Enterprise

Hold the hardware: Microsoft introduces virtual Windows developer workstations

The new Microsoft Dev Box service, coupled with Azure Deployment Environments, lets developers go from code to the cloud faster than ever.

The silhouette of Lorraine Bardeen, studio manager of mixed reality at Microsoft Corp., is seen during a presentation at the Microsoft Developers Build Conference in Seattle, Washington, U.S., on Monday, May 7, 2018. The Build conference, marking its second consecutive year in Seattle, is expected to put emphasis on the company's cloud technologies and the artificial intelligence features within those services. Photographer: Grant Hindsley/Bloomberg via Getty Images

Microsoft hopes a new cloud service will address one of developers' biggest challenges.

Photo: Grant Hindsley/Bloomberg via Getty Images

Microsoft hopes a new cloud service will address one of the biggest challenges that developers have raised with the technology giant over the last several years: managing developer workstations.

Microsoft Dev Box, now in private preview, creates virtual developer workstations running its Windows operating system in the cloud, allowing development teams to standardize how those fundamental tools are initialized, set up and managed.

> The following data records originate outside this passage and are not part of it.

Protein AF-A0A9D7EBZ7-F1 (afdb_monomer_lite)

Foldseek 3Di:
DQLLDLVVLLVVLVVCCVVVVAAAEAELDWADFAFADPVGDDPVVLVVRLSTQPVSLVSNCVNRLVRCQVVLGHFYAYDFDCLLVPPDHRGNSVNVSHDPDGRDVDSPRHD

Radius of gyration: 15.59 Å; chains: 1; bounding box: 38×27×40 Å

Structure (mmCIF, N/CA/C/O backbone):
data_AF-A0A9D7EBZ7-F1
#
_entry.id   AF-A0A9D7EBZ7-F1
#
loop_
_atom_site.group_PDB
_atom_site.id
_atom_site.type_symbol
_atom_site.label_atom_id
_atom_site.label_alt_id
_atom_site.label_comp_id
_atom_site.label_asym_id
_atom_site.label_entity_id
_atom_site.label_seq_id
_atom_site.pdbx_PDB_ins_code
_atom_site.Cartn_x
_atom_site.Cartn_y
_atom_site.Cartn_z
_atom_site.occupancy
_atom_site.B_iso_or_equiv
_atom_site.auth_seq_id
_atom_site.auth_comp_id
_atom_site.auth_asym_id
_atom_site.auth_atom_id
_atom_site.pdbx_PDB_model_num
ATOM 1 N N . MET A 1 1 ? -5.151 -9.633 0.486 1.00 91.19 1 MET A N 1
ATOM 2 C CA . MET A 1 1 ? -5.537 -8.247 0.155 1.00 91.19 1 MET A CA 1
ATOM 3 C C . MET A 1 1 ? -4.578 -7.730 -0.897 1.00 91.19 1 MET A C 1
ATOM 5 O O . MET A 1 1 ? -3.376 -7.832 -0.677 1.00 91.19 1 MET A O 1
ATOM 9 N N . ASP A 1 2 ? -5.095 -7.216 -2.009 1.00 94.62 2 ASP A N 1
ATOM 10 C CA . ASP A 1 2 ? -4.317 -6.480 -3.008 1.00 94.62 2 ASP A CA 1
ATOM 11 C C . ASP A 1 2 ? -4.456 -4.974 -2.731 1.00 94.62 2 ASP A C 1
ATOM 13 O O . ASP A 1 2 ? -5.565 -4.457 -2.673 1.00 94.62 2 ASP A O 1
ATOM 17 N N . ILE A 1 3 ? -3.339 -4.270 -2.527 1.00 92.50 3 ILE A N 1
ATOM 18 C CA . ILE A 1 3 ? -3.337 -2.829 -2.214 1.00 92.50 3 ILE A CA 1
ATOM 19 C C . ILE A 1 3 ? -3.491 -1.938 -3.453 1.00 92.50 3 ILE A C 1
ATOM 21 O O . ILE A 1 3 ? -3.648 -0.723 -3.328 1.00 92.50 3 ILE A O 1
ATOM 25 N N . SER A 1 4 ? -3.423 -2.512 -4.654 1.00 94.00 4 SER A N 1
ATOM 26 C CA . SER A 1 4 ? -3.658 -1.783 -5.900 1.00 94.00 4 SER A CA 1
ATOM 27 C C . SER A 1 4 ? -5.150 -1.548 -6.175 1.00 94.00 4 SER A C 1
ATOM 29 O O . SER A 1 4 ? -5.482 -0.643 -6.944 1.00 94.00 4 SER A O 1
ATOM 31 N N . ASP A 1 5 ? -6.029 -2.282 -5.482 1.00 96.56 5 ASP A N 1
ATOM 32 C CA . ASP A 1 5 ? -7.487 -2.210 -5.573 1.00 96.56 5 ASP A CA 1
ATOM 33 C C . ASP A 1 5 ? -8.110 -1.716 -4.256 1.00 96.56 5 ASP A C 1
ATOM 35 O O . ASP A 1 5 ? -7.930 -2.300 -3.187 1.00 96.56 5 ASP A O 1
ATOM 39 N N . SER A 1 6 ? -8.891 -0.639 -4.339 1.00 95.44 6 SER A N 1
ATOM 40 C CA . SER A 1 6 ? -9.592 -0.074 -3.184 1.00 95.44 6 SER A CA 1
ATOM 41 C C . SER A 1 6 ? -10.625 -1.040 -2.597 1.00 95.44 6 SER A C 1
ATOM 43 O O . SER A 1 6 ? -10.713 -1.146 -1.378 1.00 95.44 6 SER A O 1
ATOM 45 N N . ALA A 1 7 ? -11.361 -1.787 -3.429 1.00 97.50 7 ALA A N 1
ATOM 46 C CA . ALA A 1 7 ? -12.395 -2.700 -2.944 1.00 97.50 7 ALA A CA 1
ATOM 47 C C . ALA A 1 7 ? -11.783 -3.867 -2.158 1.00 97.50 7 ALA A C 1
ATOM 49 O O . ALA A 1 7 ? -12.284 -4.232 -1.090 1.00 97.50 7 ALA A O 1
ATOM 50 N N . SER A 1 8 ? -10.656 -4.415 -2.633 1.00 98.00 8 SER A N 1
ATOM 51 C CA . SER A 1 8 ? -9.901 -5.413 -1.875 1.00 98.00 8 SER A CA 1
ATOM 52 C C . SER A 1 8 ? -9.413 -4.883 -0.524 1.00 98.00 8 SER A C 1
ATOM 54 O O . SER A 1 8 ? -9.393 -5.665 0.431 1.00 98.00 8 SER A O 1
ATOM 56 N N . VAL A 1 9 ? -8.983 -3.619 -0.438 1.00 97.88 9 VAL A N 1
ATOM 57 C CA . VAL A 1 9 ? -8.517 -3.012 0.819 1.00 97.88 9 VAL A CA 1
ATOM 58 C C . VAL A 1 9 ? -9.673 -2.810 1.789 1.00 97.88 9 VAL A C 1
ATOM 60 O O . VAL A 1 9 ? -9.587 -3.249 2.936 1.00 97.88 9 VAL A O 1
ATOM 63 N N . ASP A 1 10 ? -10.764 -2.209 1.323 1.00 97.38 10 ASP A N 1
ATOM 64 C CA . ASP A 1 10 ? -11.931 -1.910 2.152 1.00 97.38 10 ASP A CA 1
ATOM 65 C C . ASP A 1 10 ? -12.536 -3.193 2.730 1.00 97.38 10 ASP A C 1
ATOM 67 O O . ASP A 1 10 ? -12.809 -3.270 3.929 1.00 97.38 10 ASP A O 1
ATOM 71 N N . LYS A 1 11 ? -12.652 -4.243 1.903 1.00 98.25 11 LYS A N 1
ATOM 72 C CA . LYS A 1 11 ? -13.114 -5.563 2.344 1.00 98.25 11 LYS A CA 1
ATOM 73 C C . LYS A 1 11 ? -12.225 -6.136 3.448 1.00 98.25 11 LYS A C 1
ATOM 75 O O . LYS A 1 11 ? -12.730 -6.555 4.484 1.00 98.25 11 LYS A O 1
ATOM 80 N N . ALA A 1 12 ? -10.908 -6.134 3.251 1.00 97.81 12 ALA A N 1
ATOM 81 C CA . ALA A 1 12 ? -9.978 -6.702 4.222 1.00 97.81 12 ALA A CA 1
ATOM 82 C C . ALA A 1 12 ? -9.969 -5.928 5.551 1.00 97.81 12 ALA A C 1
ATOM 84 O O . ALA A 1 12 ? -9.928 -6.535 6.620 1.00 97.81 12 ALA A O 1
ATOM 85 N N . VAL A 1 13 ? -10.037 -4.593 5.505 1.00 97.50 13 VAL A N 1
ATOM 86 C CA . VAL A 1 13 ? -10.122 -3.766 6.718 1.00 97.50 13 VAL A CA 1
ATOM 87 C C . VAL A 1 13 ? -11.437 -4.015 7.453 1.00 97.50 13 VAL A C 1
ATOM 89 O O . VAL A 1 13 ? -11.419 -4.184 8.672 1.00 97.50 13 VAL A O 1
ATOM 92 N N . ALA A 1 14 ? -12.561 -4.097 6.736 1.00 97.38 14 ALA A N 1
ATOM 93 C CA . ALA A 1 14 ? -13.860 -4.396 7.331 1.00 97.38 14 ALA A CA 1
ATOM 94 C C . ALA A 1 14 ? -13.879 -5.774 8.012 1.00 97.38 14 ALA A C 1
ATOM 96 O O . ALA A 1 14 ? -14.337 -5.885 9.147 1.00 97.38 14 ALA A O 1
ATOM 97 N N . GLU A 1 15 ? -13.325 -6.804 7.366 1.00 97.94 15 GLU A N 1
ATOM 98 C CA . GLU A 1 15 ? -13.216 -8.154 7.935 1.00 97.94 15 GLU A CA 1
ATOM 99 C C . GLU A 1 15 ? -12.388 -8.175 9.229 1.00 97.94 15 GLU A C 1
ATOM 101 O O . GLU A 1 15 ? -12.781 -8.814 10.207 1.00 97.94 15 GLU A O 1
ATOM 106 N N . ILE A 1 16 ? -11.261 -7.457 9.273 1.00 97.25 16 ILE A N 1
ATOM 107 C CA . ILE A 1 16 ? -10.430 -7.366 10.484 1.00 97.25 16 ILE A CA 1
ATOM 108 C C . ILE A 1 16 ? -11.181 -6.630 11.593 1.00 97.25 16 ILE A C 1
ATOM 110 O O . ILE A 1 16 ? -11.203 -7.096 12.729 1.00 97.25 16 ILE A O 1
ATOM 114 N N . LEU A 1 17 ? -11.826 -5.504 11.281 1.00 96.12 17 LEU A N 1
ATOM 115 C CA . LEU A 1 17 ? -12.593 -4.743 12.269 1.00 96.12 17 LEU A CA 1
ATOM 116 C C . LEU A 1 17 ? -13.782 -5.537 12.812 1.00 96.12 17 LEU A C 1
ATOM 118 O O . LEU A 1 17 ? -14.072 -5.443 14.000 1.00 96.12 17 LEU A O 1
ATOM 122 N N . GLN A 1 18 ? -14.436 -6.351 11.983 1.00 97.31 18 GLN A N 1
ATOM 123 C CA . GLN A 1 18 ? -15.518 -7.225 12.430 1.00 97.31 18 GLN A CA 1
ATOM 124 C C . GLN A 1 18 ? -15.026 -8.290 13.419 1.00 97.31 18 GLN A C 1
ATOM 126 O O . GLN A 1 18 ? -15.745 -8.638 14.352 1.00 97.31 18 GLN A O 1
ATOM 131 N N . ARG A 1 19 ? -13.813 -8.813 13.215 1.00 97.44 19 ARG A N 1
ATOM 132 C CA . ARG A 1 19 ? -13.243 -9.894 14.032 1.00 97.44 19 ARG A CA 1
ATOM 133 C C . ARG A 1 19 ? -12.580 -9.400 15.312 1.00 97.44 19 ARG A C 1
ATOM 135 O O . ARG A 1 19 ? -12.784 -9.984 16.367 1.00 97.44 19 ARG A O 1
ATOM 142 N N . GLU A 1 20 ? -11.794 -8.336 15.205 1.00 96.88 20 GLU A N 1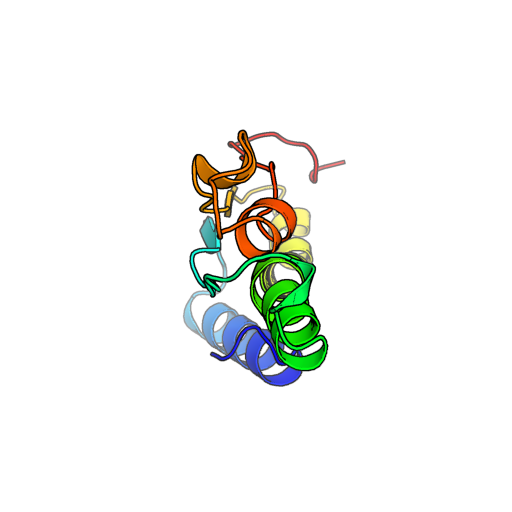
ATOM 143 C CA . GLU A 1 20 ? -10.894 -7.868 16.265 1.00 96.88 20 GLU A CA 1
ATOM 144 C C . GLU A 1 20 ? -11.387 -6.566 16.922 1.00 96.88 20 GLU A C 1
ATOM 146 O O . GLU A 1 20 ? -10.806 -6.081 17.893 1.00 96.88 20 GLU A O 1
ATOM 151 N N . GLY A 1 21 ? -12.436 -5.940 16.375 1.00 94.56 21 GLY A N 1
ATOM 152 C CA . GLY A 1 21 ? -13.030 -4.689 16.863 1.00 94.56 21 GLY A CA 1
ATOM 153 C C . GLY A 1 21 ? -12.192 -3.433 16.598 1.00 94.56 21 GLY A C 1
ATOM 154 O O . GLY A 1 21 ? -12.729 -2.326 16.527 1.00 94.56 21 GLY A O 1
ATOM 155 N N . ARG A 1 22 ? -10.870 -3.566 16.433 1.00 92.94 22 ARG A N 1
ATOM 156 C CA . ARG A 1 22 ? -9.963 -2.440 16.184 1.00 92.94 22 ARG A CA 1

Dev teams can preconfigure Dev Boxes for specific projects or tasks so they are ready to code. The new service’s integration with Windows 365 ensures unified management, security and compliance by allowing IT administrators to manage them and Cloud PCs with Microsoft Intune and Microsoft Endpoint Manager.

The launch, which will be announced Tuesday at the Microsoft Build developers conference, follows Microsoft’s release last year of GitHub Codespaces, a cloud-based development environment that can be accessed from a web browser, Visual Studio Code or by using Secure Shell Protocol.

“While [GitHub] Codespaces is a fantastic solution for Linux-based apps, cloud-native apps, web applications and source code repositories that are hosted in GitHub, Microsoft Dev Box will allow you to have compliance and a pre-loaded Windows dev workstation in the cloud,” Amanda Silver, corporate vice president of Product for Microsoft’s developer division, told Protocol.

Developers are constantly resetting their boxes, according to Silver. Every time they need to learn a new technology, onboard a new employee or investigate a new bug, it all starts with setting up a developer box.

“That can often take a really long time, because it means that you need to create a developer machine that basically can compile and run the source code that your team is working on more broadly,” she said. “And getting a consistent environment is a really challenging thing. We also have a situation where getting the hardware that you need to get access to is increasingly challenging with supply chain constraints.”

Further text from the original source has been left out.